With the task completed, coming together as close as they can without touching, she hands him her half and he stuffs the entirety of them into the envelope. Then Valerie meanders over to the merchandisers’ office, and back to her desk, while Edgar returns to his.
This has been a week of tremendous revelations, coincidentally arriving — it could have happened at any juncture, really — while most of the important people are away. Yesterday morning he arrived here promptly at 8, as is his custom, and for the next six plus hours, did literally nothing else but plow through his emails. It was after 2pm before he came up for air, from reading, replying, and dealing with whatever projects these messages presented. And this still left his standard last minute daily task of entering the new items sent to him and accumulated throughout.
It’s as he’s glancing at the time on the bottom right of his computer screen, unable to comprehend how the better part of the day has already evaporated, when the thought first hits him at how unnecessary and even borderline stupid this is. Why is he commuting an hour each way, every day, to spend this much time responding to emails? You could seriously do this from just about anywhere. While admittedly this particular day is a bit extreme, the most extreme that he can recall, it’s by no means uncommon to spend a good half of his day in this fashion. Really, if you consider that, in conjunction with the factor of how many ridiculous interruptions there are around this place, a series of constantly arriving nonsense, it’s not a stretch to suggest a person could get far more done by working from anywhere but at his actual workplace. You could for example pencil in a solid hour per week on average wasted in complaints about internet outages, which any number of people still can’t seem to comprehend has nothing to do with his job whatsoever. Gripes about sale prices “not working” any longer eat up possibly even more time, though these have a thus far 100% perfect unbroken streak of the end date having already passed, while the sign has continued to remain in place, as the culprit.

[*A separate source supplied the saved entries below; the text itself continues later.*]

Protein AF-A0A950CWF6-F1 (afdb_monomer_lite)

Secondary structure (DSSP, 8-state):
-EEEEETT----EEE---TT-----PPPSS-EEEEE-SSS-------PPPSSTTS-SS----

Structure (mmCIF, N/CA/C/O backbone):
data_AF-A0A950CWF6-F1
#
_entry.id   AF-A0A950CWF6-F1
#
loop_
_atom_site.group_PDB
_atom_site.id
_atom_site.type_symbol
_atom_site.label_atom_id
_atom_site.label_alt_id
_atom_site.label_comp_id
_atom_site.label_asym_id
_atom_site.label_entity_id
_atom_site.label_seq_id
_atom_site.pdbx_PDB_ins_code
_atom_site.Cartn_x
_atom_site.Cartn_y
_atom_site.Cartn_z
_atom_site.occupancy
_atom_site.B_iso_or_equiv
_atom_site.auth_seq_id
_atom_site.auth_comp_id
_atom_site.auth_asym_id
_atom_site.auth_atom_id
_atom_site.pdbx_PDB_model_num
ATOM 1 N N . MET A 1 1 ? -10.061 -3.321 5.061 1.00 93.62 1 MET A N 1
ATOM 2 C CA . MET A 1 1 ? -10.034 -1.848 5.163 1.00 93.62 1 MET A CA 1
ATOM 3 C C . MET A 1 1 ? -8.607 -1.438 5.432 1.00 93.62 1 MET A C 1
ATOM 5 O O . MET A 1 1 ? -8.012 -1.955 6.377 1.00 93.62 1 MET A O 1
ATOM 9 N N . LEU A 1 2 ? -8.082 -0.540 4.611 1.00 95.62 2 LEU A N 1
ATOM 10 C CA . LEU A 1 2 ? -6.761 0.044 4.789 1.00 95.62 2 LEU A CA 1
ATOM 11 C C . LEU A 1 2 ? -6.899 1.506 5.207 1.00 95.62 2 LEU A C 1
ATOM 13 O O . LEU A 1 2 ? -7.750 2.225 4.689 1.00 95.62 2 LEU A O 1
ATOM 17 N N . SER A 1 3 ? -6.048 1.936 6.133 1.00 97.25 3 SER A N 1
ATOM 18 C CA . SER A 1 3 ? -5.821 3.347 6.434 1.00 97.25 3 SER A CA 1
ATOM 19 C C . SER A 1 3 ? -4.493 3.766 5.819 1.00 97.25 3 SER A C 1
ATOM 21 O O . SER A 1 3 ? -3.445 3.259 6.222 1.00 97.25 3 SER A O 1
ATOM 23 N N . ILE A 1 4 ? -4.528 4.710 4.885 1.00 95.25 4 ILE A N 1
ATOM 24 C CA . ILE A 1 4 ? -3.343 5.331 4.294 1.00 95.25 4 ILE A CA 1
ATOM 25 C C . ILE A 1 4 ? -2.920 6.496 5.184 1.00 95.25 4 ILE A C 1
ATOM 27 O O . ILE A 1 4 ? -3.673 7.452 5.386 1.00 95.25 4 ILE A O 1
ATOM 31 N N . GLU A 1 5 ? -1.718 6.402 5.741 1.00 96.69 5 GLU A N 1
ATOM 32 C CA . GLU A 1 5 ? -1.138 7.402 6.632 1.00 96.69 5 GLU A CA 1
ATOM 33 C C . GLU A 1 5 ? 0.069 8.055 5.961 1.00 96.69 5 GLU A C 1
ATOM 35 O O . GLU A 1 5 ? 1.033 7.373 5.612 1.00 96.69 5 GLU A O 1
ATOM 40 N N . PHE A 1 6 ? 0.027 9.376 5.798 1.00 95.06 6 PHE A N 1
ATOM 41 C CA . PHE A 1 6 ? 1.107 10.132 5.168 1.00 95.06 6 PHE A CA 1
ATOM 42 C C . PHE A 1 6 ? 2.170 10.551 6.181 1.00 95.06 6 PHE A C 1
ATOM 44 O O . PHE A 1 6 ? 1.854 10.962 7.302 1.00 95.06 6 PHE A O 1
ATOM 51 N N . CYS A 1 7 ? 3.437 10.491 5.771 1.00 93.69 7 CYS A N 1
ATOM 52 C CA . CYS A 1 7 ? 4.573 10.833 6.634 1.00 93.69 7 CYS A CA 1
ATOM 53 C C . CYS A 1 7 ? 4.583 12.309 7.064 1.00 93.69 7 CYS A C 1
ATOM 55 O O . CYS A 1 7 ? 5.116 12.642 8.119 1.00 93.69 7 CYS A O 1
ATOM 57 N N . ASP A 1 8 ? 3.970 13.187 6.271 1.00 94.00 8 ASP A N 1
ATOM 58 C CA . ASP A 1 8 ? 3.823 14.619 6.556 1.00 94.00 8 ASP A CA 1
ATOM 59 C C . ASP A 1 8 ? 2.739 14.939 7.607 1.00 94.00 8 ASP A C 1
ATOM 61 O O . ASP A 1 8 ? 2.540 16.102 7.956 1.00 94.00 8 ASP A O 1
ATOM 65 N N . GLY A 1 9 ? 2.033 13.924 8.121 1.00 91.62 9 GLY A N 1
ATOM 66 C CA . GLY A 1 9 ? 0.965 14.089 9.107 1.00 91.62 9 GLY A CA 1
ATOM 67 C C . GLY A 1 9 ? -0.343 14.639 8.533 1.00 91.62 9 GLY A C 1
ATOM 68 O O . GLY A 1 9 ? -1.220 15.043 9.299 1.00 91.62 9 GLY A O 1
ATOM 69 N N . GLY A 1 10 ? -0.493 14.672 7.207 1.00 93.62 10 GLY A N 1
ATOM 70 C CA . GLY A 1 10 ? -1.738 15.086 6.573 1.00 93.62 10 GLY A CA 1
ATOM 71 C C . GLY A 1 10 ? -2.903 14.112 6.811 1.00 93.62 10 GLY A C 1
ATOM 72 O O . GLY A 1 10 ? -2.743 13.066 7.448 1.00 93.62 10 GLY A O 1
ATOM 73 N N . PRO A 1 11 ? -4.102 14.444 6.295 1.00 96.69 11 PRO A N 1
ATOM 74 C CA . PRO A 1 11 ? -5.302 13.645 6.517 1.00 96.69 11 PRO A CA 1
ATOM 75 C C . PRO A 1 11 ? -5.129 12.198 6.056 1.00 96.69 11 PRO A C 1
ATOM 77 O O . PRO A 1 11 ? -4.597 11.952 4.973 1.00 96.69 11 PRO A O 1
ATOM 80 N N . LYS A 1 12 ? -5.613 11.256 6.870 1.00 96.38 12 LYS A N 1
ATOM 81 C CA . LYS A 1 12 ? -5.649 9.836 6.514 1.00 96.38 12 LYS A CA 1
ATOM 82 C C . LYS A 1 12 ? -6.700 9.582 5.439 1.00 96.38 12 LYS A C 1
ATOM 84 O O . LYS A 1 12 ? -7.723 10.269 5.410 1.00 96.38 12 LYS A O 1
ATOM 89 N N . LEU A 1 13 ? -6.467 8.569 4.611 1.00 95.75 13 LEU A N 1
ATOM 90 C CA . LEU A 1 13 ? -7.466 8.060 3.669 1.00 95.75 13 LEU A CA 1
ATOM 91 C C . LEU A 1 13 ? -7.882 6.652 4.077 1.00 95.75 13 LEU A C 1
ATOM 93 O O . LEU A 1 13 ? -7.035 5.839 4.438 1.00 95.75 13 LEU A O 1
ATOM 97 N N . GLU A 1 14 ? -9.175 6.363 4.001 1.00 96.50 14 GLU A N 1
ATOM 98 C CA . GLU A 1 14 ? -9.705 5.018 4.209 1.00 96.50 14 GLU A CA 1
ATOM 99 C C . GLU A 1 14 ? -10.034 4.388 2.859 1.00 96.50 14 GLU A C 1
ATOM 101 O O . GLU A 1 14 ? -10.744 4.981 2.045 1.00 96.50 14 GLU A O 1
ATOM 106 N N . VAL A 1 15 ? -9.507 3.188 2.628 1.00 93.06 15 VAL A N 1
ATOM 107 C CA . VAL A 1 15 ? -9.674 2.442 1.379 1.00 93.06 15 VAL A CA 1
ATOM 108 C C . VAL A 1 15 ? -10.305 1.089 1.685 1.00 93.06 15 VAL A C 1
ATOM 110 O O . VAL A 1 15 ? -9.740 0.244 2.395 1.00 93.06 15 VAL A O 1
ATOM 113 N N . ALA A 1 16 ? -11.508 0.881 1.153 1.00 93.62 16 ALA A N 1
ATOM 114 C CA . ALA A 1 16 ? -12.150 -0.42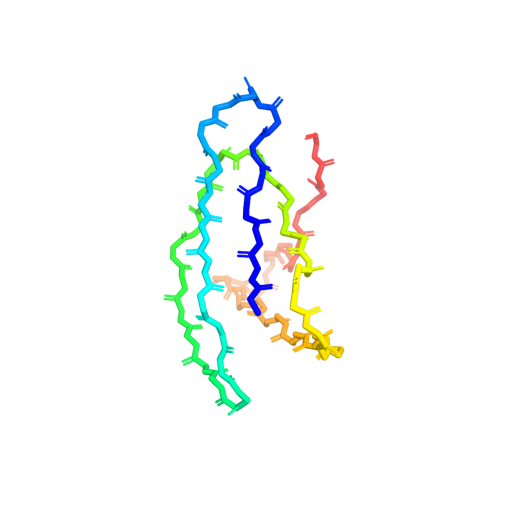2 1.155 1.00 93.62 16 ALA A CA 1
ATOM 115 C C . ALA A 1 16 ? -11.488 -1.299 0.085 1.00 93.62 16 ALA A C 1
ATOM 117 O O . ALA A 1 16 ? -11.377 -0.885 -1.062 1.00 93.62 16 ALA A O 1
ATOM 118 N N . VAL A 1 17 ? -11.050 -2.494 0.487 1.00 91.69 17 VAL A N 1
ATOM 119 C CA . VAL A 1 17 ? -10.470 -3.495 -0.414 1.00 91.69 17 VAL A CA 1
ATOM 120 C C . VAL A 1 17 ? -11.261 -4.783 -0.265 1.00 91.69 17 VAL A C 1
ATOM 122 O O . VAL A 1 17 ? -11.564 -5.189 0.866 1.00 91.69 17 VAL A O 1
ATOM 125 N N . GLU A 1 18 ? -11.588 -5.407 -1.389 1.00 92.44 18 GLU A N 1
ATOM 126 C CA . GLU A 1 18 ? -12.353 -6.648 -1.461 1.00 92.44 18 GLU A CA 1
ATOM 127 C C . GLU A 1 18 ? -11.474 -7.844 -1.875 1.00 92.44 18 GLU A C 1
ATOM 129 O O . GLU A 1 18 ? -10.501 -7.684 -2.616 1.00 92.44 18 GLU A O 1
ATOM 134 N N . PRO A 1 19 ? -11.787 -9.075 -1.422 1.00 91.56 19 PRO A N 1
ATOM 135 C CA . PRO A 1 19 ? -11.060 -10.264 -1.859 1.00 91.56 19 PRO A CA 1
ATOM 136 C C . PRO A 1 19 ? -11.102 -10.444 -3.382 1.00 91.56 19 PRO A C 1
ATOM 138 O O . PRO A 1 19 ? -12.176 -10.515 -3.976 1.00 91.56 19 PRO A O 1
ATOM 141 N N . GLY A 1 20 ? -9.927 -10.577 -4.003 1.00 93.19 20 GLY A N 1
ATOM 142 C CA . GLY A 1 20 ? -9.793 -10.744 -5.454 1.00 93.19 20 GLY A CA 1
ATOM 143 C C . GLY A 1 20 ? -9.853 -9.442 -6.258 1.00 93.19 20 GLY A C 1
ATOM 144 O O . GLY A 1 20 ? -9.860 -9.508 -7.486 1.00 93.19 20 GLY A O 1
ATOM 1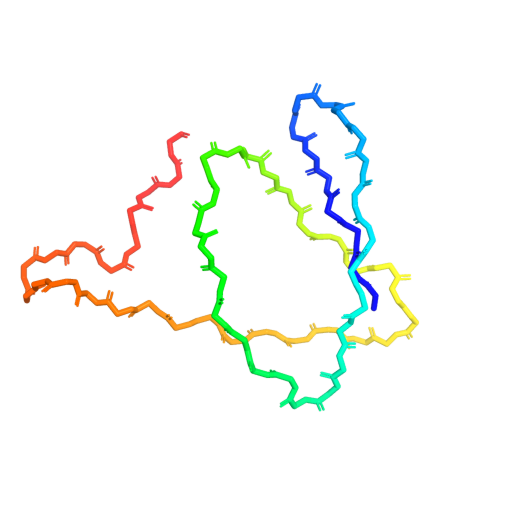45 N N . GLN A 1 21 ? -9.888 -8.285 -5.593 1.00 92.50 21 GLN A N 1
ATOM 146 C CA . GLN A 1 21 ? -9.758 -6.982 -6.237 1.00 92.50 21 GLN A CA 1
ATOM 147 C C . GLN A 1 21 ? -8.398 -6.856 -6.941 1.00 92.50 21 GLN A C 1
ATOM 149 O O . GLN A 1 21 ? -7.368 -7.274 -6.410 1.00 92.50 21 GLN A O 1
ATOM 154 N N . VAL A 1 22 ? -8.417 -6.300 -8.153 1.00 92.56 22 VAL A N 1
ATOM 155 C CA . VAL A 1 22 ? -7.239 -6.059 -8.992 1.00 92.56 22 VAL A CA 1
ATOM 156 C C . VAL A 1 22 ? -7.409 -4.690 -9.630 1.00 92.56 22 VAL A C 1
ATOM 158 O O . VAL A 1 22 ? -8.304 -4.518 -10.456 1.00 92.56 22 VAL A O 1
ATOM 161 N N . ASP A 1 23 ? -6.533 -3.757 -9.274 1.00 87.56 23 ASP A N 1
ATOM 162 C CA . ASP A 1 23 ? -6.562 -2.379 -9.759 1.00 87.56 23 ASP A CA 1
ATOM 163 C C . ASP A 1 23 ? -5.175 -1.926 -10.227 1.00 87.56 23 ASP A C 1
ATOM 165 O O . ASP A 1 23 ? -4.152 -2.528 -9.892 1.00 87.56 23 ASP A O 1
ATOM 169 N N . TRP A 1 24 ? -5.163 -0.857 -11.023 1.00 81.75 24 TRP A N 1
ATOM 170 C CA . TRP A 1 24 ? -3.957 -0.136 -11.419 1.00 81.75 24 TRP A CA 1
ATOM 171 C C . TRP A 1 24 ? -4.052 1.290 -10.892 1.00 81.75 24 TRP A C 1
ATOM 173 O O . TRP A 1 24 ? -4.932 2.037 -11.320 1.00 81.75 24 TRP A O 1
ATOM 183 N N . ASP A 1 25 ? -3.129 1.660 -10.008 1.00 74.62 25 ASP A N 1
ATOM 184 C CA . ASP A 1 25 ? -3.035 3.007 -9.451 1.00 74.62 25 ASP A CA 1
ATOM 185 C C . ASP A 1 25 ? -1.829 3.753 -10.023 1.00 74.62 25 ASP A C 1
ATOM 187 O O . ASP A 1 25 ? -0.749 3.185 -10.208 1.00 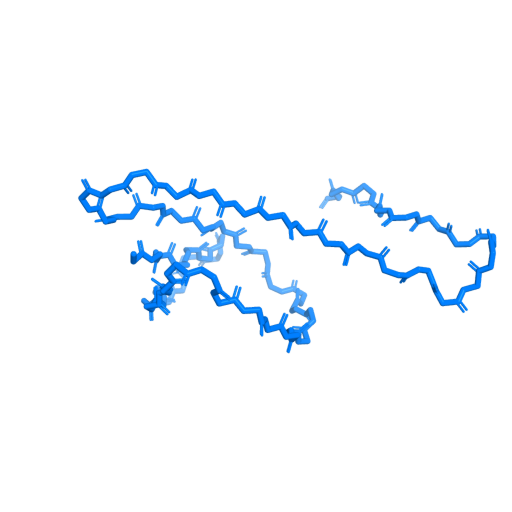74.62 25 ASP A O 1
ATOM 191 N N . GLU A 1 26 ? -2.007 5.050 -10.281 1.00 80.19 26 GLU A N 1
ATOM 192 C CA . GLU A 1 26 ? -0.891 5.928 -10.628 1.00 80.19 26 GLU A CA 1
ATOM 193 C C . GLU A 1 26 ? -0.033 6.160 -9.371 1.00 80.19 26 GLU A C 1
ATOM 195 O O . GLU A 1 26 ? -0.569 6.579 -8.335 1.00 80.19 26 GLU A O 1
ATOM 200 N N . PRO A 1 27 ? 1.287 5.915 -9.423 1.00 77.19 27 PRO A N 1
ATOM 201 C CA . PRO A 1 27 ? 2.152 6.124 -8.274 1.00 77.19 27 PRO A CA 1
ATOM 202 C C . PRO A 1 27 ? 2.155 7.597 -7.847 1.00 77.19 27 PRO A C 1
ATOM 204 O O . PRO A 1 27 ? 2.339 8.510 -8.649 1.00 77.19 27 PRO A O 1
ATOM 207 N N . SER A 1 28 ? 1.984 7.827 -6.546 1.00 82.19 28 SER A N 1
ATOM 208 C CA . SER A 1 28 ? 2.160 9.144 -5.935 1.00 82.19 28 SER A CA 1
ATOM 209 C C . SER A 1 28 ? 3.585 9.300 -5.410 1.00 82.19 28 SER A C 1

So that was yesterday’s flash of insight. Today’s is equally abrupt, and illuminating, if arriving from an altogether different category. It’s just past 3 in the afternoon and Valerie breezes into his office, grinning, with a pair of tall cardboard cups in hand, black plastic lids atop them and with the words Southside Coffee stamped on the side. Okay, he’s been meaning to check that place out, a local cafe that recently opened just up the road, so this is pretty sweet.
Except she wordlessly hands one cup to him, while sipping at hers, smiling still atop the tilted lid. And he raises his, is thrown for a loop to discover that what he anticipated as a piping hot beverage is…not only cold…but also, hmm, yes, quite a bit on the hoppy side, no doubt about it. The question of where she might have snagged these cups will wait for another day, however, along with what went in them, and anything else he might be wondering about. As Valerie raises an index finger, placing it against her closed, smiling lips, and exits the room.